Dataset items
Start of Block
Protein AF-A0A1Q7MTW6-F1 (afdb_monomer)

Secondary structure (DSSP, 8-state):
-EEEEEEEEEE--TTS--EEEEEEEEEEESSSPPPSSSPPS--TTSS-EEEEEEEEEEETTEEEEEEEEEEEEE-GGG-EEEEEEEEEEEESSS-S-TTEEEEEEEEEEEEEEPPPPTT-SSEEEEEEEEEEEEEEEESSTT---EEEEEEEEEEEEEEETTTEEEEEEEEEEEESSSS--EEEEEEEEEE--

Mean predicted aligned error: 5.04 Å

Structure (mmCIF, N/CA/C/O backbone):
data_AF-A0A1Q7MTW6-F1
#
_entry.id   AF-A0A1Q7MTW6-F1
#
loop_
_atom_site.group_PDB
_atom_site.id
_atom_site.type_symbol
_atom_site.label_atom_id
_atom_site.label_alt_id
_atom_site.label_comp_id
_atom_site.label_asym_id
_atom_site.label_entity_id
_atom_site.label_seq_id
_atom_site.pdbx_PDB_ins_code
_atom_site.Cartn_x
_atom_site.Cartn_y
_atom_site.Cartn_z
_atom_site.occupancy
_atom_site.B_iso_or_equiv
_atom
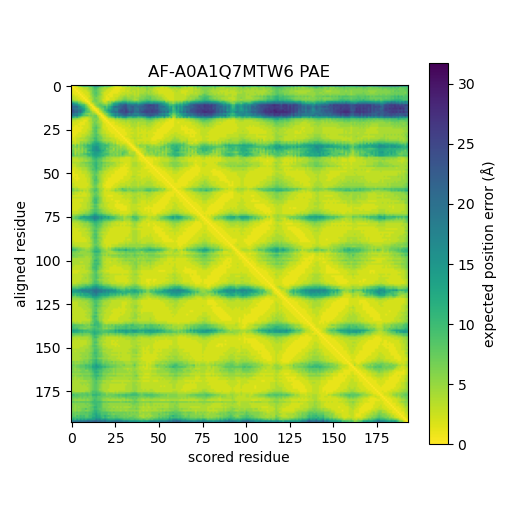_site.auth_seq_id
_atom_site.auth_comp_id
_atom_site.auth_asym_id
_atom_site.auth_atom_id
_atom_site.pdbx_PDB_model_num
ATOM 1 N N . MET A 1 1 ? -16.033 -16.884 -3.052 1.00 86.25 1 MET A N 1
ATOM 2 C CA . MET A 1 1 ? -16.498 -16.410 -4.373 1.00 86.25 1 MET A CA 1
ATOM 3 C C . MET A 1 1 ? -15.288 -16.192 -5.268 1.00 86.25 1 MET A C 1
ATOM 5 O O . MET A 1 1 ? -14.265 -15.764 -4.758 1.00 86.25 1 MET A O 1
ATOM 9 N N . VAL A 1 2 ? -15.369 -16.507 -6.564 1.00 92.44 2 VAL A N 1
ATOM 10 C CA . VAL A 1 2 ? -14.288 -16.225 -7.527 1.00 92.44 2 VAL A CA 1
ATOM 11 C C . VAL A 1 2 ? -14.718 -15.069 -8.421 1.00 92.44 2 VAL A C 1
ATOM 13 O O . VAL A 1 2 ? -15.840 -15.075 -8.928 1.00 92.44 2 VAL A O 1
ATOM 16 N N . LYS A 1 3 ? -13.832 -14.092 -8.618 1.00 92.62 3 LYS A N 1
ATOM 17 C CA . LYS A 1 3
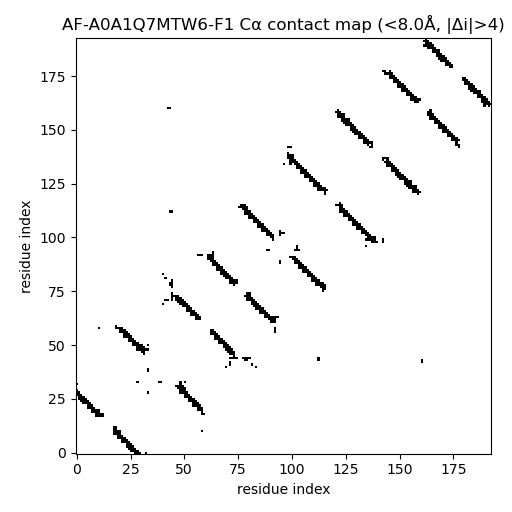 ? -14.034 -12.940 -9.499 1.00 92.62 3 LYS A CA 1
ATOM 18 C C . LYS A 1 3 ? -12
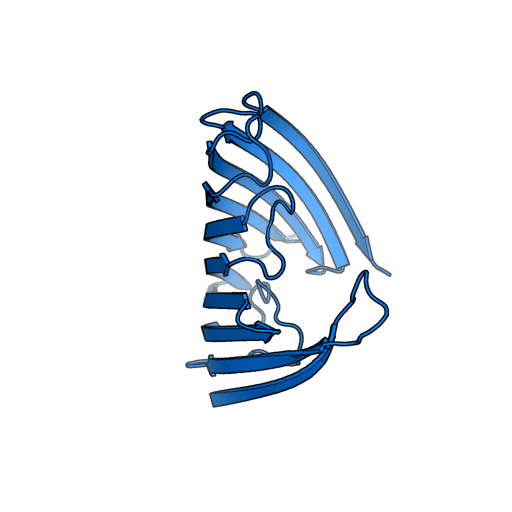.963 -12.942 -10.585 1.00 92.62 3 LYS A C 1
ATOM 20 O O . LYS A 1 3 ? -11.777 -13.081 -10.293 1.00 92.62 3 LYS A O 1
ATOM 25 N N . LEU A 1 4 ? -13.397 -12.782 -11.832 1.00 93.44 4 LEU A N 1
ATOM 26 C CA . LEU A 1 4 ? -12.534 -12.670 -13.004 1.00 93.44 4 LEU A CA 1
ATOM 27 C C . LEU A 1 4 ? -12.803 -11.337 -13.688 1.00 93.44 4 LEU A C 1
ATOM 29 O O . LEU A 1 4 ? -13.957 -10.955 -13.882 1.00 93.44 4 LEU A O 1
ATOM 33 N N . GLN A 1 5 ? -11.735 -10.639 -14.046 1.00 93.19 5 GLN A N 1
ATOM 34 C CA . GLN A 1 5 ? -11.793 -9.382 -14.780 1.00 93.19 5 GLN A CA 1
ATOM 35 C C . GLN A 1 5 ? -10.772 -9.438 -15.911 1.00 93.19 5 GLN A C 1
ATOM 37 O O . GLN A 1 5 ? -9.678 -9.975 -15.739 1.00 93.19 5 GLN A O 1
ATOM 42 N N . ALA A 1 6 ? -11.126 -8.879 -17.061 1.00 94.50 6 ALA A N 1
ATOM 43 C CA . ALA A 1 6 ? -10.232 -8.741 -18.198 1.00 94.50 6 ALA A CA 1
ATOM 44 C C . ALA A 1 6 ? -10.548 -7.445 -18.943 1.00 94.50 6 ALA A C 1
ATOM 46 O O . ALA A 1 6 ? -11.694 -6.991 -18.948 1.00 94.50 6 ALA A O 1
ATOM 47 N N . GLY A 1 7 ? -9.533 -6.861 -19.571 1.00 91.94 7 GLY A N 1
ATOM 48 C CA . GLY A 1 7 ? -9.668 -5.612 -20.308 1.00 91.94 7 GLY A CA 1
ATOM 49 C C . GLY A 1 7 ? -8.644 -5.493 -21.428 1.00 91.94 7 GLY A C 1
ATOM 50 O O . GLY A 1 7 ? -7.560 -6.074 -21.364 1.00 91.94 7 GLY A O 1
ATOM 51 N N . ALA A 1 8 ? -9.011 -4.728 -22.452 1.00 92.12 8 ALA A N 1
ATOM 52 C CA . ALA A 1 8 ? -8.130 -4.310 -23.530 1.00 92.12 8 ALA A CA 1
ATOM 53 C C . ALA A 1 8 ? -8.200 -2.786 -23.638 1.00 92.12 8 ALA A C 1
ATOM 55 O O . ALA A 1 8 ? -9.294 -2.222 -23.689 1.00 92.12 8 ALA A O 1
ATOM 56 N N . TYR A 1 9 ? -7.045 -2.131 -23.654 1.00 87.62 9 TYR A N 1
ATOM 57 C CA . TYR A 1 9 ? -6.944 -0.673 -23.611 1.00 87.62 9 TYR A CA 1
ATOM 58 C C . TYR A 1 9 ? -6.022 -0.172 -24.715 1.00 87.62 9 TYR A C 1
ATOM 60 O O . TYR A 1 9 ? -5.084 -0.872 -25.107 1.00 87.62 9 TYR A O 1
ATOM 68 N N . ASP A 1 10 ? -6.268 1.044 -25.201 1.00 83.81 10 ASP A N 1
ATOM 69 C CA . ASP A 1 10 ? -5.295 1.718 -26.053 1.00 83.81 10 ASP A CA 1
ATOM 70 C C . ASP A 1 10 ? -4.095 2.153 -25.201 1.00 83.81 10 ASP A C 1
ATOM 72 O O . ASP A 1 10 ? -4.254 2.736 -24.126 1.00 83.81 10 ASP A O 1
ATOM 76 N N . GLY A 1 11 ? -2.894 1.825 -25.660 1.00 70.00 11 GLY A N 1
ATOM 77 C CA . GLY A 1 11 ? -1.658 2.164 -24.985 1.00 70.00 11 GLY A CA 1
ATOM 78 C C . GLY A 1 11 ? -0.951 3.303 -25.701 1.00 70.00 11 GLY A C 1
ATOM 79 O O . GLY A 1 11 ? -0.697 3.232 -26.906 1.00 70.00 11 GLY A O 1
ATOM 80 N N . ALA A 1 12 ? -0.605 4.345 -24.942 1.00 66.00 12 ALA A N 1
ATOM 81 C CA . ALA A 1 12 ? 0.088 5.513 -25.466 1.00 66.00 12 ALA A CA 1
ATOM 82 C C . ALA A 1 12 ? 1.378 5.095 -26.188 1.00 66.00 12 ALA A C 1
ATOM 84 O O . ALA A 1 12 ? 2.249 4.446 -25.611 1.00 66.00 12 ALA A O 1
ATOM 85 N N . SER A 1 13 ? 1.508 5.492 -27.454 1.00 57.03 13 SER A N 1
ATOM 86 C CA . SER A 1 13 ? 2.742 5.323 -28.215 1.00 57.03 13 SER A CA 1
ATOM 87 C C . SER A 1 13 ? 3.279 6.695 -28.607 1.00 57.03 13 SER A C 1
ATOM 89 O O . SER A 1 13 ? 2.568 7.503 -29.208 1.00 57.03 13 SER A O 1
ATOM 91 N N . SER A 1 14 ? 4.565 6.924 -28.358 1.00 52.44 14 SER A N 1
ATOM 92 C CA . SER A 1 14 ? 5.303 8.095 -28.845 1.00 52.44 14 SER A CA 1
ATOM 93 C C . SER A 1 14 ? 5.500 8.101 -30.371 1.00 52.44 14 SER A C 1
ATOM 95 O O . SER A 1 14 ? 6.030 9.062 -30.917 1.00 52.44 14 SER A O 1
ATOM 97 N N . THR A 1 15 ? 5.069 7.042 -31.069 1.00 61.34 15 THR A N 1
ATOM 98 C CA . THR A 1 15 ? 5.285 6.823 -32.511 1.00 61.34 15 THR A CA 1
ATOM 99 C C . THR A 1 15 ? 4.003 6.905 -33.349 1.00 61.34 15 THR A C 1
ATOM 101 O O . THR A 1 15 ? 4.040 6.646 -34.550 1.00 61.34 15 THR A O 1
ATOM 104 N N . GLY A 1 16 ? 2.857 7.227 -32.735 1.00 57.31 16 GLY A N 1
ATOM 105 C CA . GLY A 1 16 ? 1.545 7.244 -33.400 1.00 57.31 16 GLY A CA 1
ATOM 106 C C . GLY A 1 16 ? 0.962 5.864 -33.746 1.00 57.31 16 GLY A C 1
ATOM 107 O O . GLY A 1 16 ? -0.102 5.792 -34.352 1.00 57.31 16 GLY A O 1
ATOM 108 N N . LYS A 1 17 ? 1.620 4.763 -33.357 1.00 61.75 17 LYS A N 1
ATOM 109 C CA . LYS A 1 17 ? 1.114 3.390 -33.496 1.00 61.75 17 LYS A CA 1
ATOM 110 C C . LYS A 1 17 ? 0.624 2.869 -32.146 1.00 61.75 17 LYS A C 1
ATOM 112 O O . LYS A 1 17 ? 1.414 2.336 -31.369 1.00 61.75 17 LYS A O 1
ATOM 117 N N . SER A 1 18 ? -0.672 3.028 -31.887 1.00 64.38 18 SER A N 1
ATOM 118 C CA . SER A 1 18 ? -1.385 2.441 -30.747 1.00 64.38 18 SER A CA 1
ATOM 119 C C . SER A 1 18 ? -1.020 0.969 -30.561 1.00 64.38 18 SER A C 1
ATOM 121 O O . SER A 1 18 ? -1.175 0.165 -31.486 1.00 64.38 18 SER A O 1
ATOM 123 N N . LYS A 1 19 ? -0.528 0.604 -29.374 1.00 80.75 19 LYS A N 1
ATOM 124 C CA . LYS A 1 19 ? -0.294 -0.799 -29.006 1.00 80.75 19 LYS A CA 1
ATOM 125 C C . LYS A 1 19 ? -1.275 -1.179 -27.915 1.00 80.75 19 LYS A C 1
ATOM 127 O O . LYS A 1 19 ? -1.262 -0.569 -26.851 1.00 80.75 19 LYS A O 1
ATOM 132 N N . VAL A 1 20 ? -2.099 -2.189 -28.178 1.00 88.62 20 VAL A N 1
ATOM 133 C CA . VAL A 1 20 ? -3.116 -2.653 -27.230 1.00 88.62 20 VAL A CA 1
ATOM 134 C C . VAL A 1 20 ? -2.448 -3.201 -25.971 1.00 88.62 20 VAL A C 1
ATOM 136 O O . VAL A 1 20 ? -1.538 -4.027 -26.056 1.00 88.62 20 VAL A O 1
ATOM 139 N N . ILE A 1 21 ? -2.926 -2.756 -24.811 1.00 91.88 21 ILE A N 1
ATOM 140 C CA . ILE A 1 21 ? -2.596 -3.334 -23.508 1.00 91.88 21 ILE A CA 1
ATOM 141 C C . ILE A 1 21 ? -3.664 -4.372 -23.185 1.00 91.88 21 ILE A C 1
ATOM 143 O O . ILE A 1 21 ? -4.845 -4.033 -23.101 1.00 91.88 21 ILE A O 1
ATOM 147 N N . GLY A 1 22 ? -3.255 -5.624 -22.988 1.00 94.12 22 GLY A N 1
ATOM 148 C CA . GLY A 1 22 ? -4.118 -6.664 -22.431 1.00 94.12 22 GLY A CA 1
ATOM 149 C C . GLY A
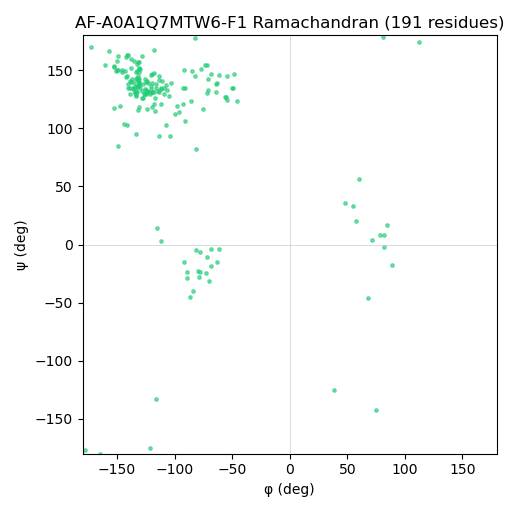 1 22 ? -3.947 -6.736 -20.918 1.00 94.12 22 GLY A C 1
ATOM 150 O O . GLY A 1 22 ? -2.814 -6.741 -20.440 1.00 94.12 22 GLY A O 1
ATOM 151 N N . ALA A 1 23 ? -5.048 -6.813 -20.173 1.00 95.62 23 ALA A N 1
ATOM 152 C CA . ALA A 1 23 ? -5.039 -6.932 -18.719 1.00 95.62 23 ALA A CA 1
ATOM 153 C C . ALA A 1 23 ? -5.984 -8.034 -18.232 1.00 95.62 23 ALA A C 1
ATOM 155 O O . ALA A 1 23 ? -7.037 -8.274 -18.829 1.00 95.62 23 ALA A O 1
ATOM 156 N N . GLY A 1 24 ? -5.632 -8.663 -17.113 1.00 96.06 24 GLY A N 1
ATOM 157 C CA . GLY A 1 24 ? -6.474 -9.640 -16.433 1.00 96.06 24 GLY A CA 1
ATOM 158 C C . GLY A 1 24 ? -6.250 -9.644 -14.925 1.00 96.06 24 GLY A C 1
ATOM 159 O O . GLY A 1 24 ? -5.145 -9.364 -14.461 1.00 96.06 24 GLY A O 1
ATOM 160 N N . ARG A 1 25 ? -7.297 -9.978 -14.168 1.00 96.25 25 ARG A N 1
ATOM 161 C CA . ARG A 1 25 ? -7.261 -10.168 -12.713 1.00 96.25 25 ARG A CA 1
ATOM 162 C C . ARG A 1 25 ? -8.123 -11.359 -12.315 1.00 96.25 25 ARG A C 1
ATOM 164 O O . ARG A 1 25 ? -9.244 -11.515 -12.805 1.00 96.25 25 ARG A O 1
ATOM 171 N N . VAL A 1 26 ? -7.610 -12.160 -11.390 1.00 96.56 26 VAL A N 1
ATOM 172 C CA . VAL A 1 26 ? -8.357 -13.202 -10.682 1.00 96.56 26 VAL A CA 1
ATOM 173 C C . VAL A 1 26 ? -8.318 -12.914 -9.192 1.00 96.56 26 VAL A C 1
ATOM 175 O O . VAL A 1 26 ? -7.268 -12.568 -8.661 1.00 96.56 26 VAL A O 1
ATOM 178 N N . GLN A 1 27 ? -9.456 -13.067 -8.528 1.00 96.75 27 GLN A N 1
ATOM 179 C CA . GLN A 1 27 ? -9.589 -12.892 -7.088 1.00 96.75 27 GLN A CA 1
ATOM 180 C C . GLN A 1 27 ? -10.454 -13.997 -6.495 1.00 96.75 27 GLN A C 1
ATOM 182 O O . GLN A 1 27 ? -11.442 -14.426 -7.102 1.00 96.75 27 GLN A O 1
End of Block
[Your assignment]: Once the line with "ATOM 171 N N" is found, write out that line and every one after it through the last line of the records, exactly and with nothing else.

[Exercise output]:
ATOM 171 N N . VAL A 1 26 ? -7.610 -12.160 -11.390 1.00 96.56 26 VAL A N 1
ATOM 172 C CA . VAL A 1 26 ? -8.357 -13.202 -10.682 1.00 96.56 26 VAL A CA 1
ATOM 173 C C . VAL A 1 26 ? -8.318 -12.914 -9.192 1.00 96.56 26 VAL A C 1
ATOM 175 O O . VAL A 1 26 ? -7.268 -12.568 -8.661 1.00 96.56 26 VAL A O 1
ATOM 178 N N . GLN A 1 27 ? -9.456 -13.067 -8.528 1.00 96.75 27 GLN A N 1
ATOM 179 C CA . GLN A 1 27 ? -9.589 -12.892 -7.088 1.00 96.75 27 GLN A CA 1
ATOM 180 C C . GLN A 1 27 ? -10.454 -13.997 -6.495 1.00 96.75 27 GLN A C 1
ATOM 182 O O . GLN A 1 27 ? -11.442 -14.426 -7.102 1.00 96.75 27 GLN A O 1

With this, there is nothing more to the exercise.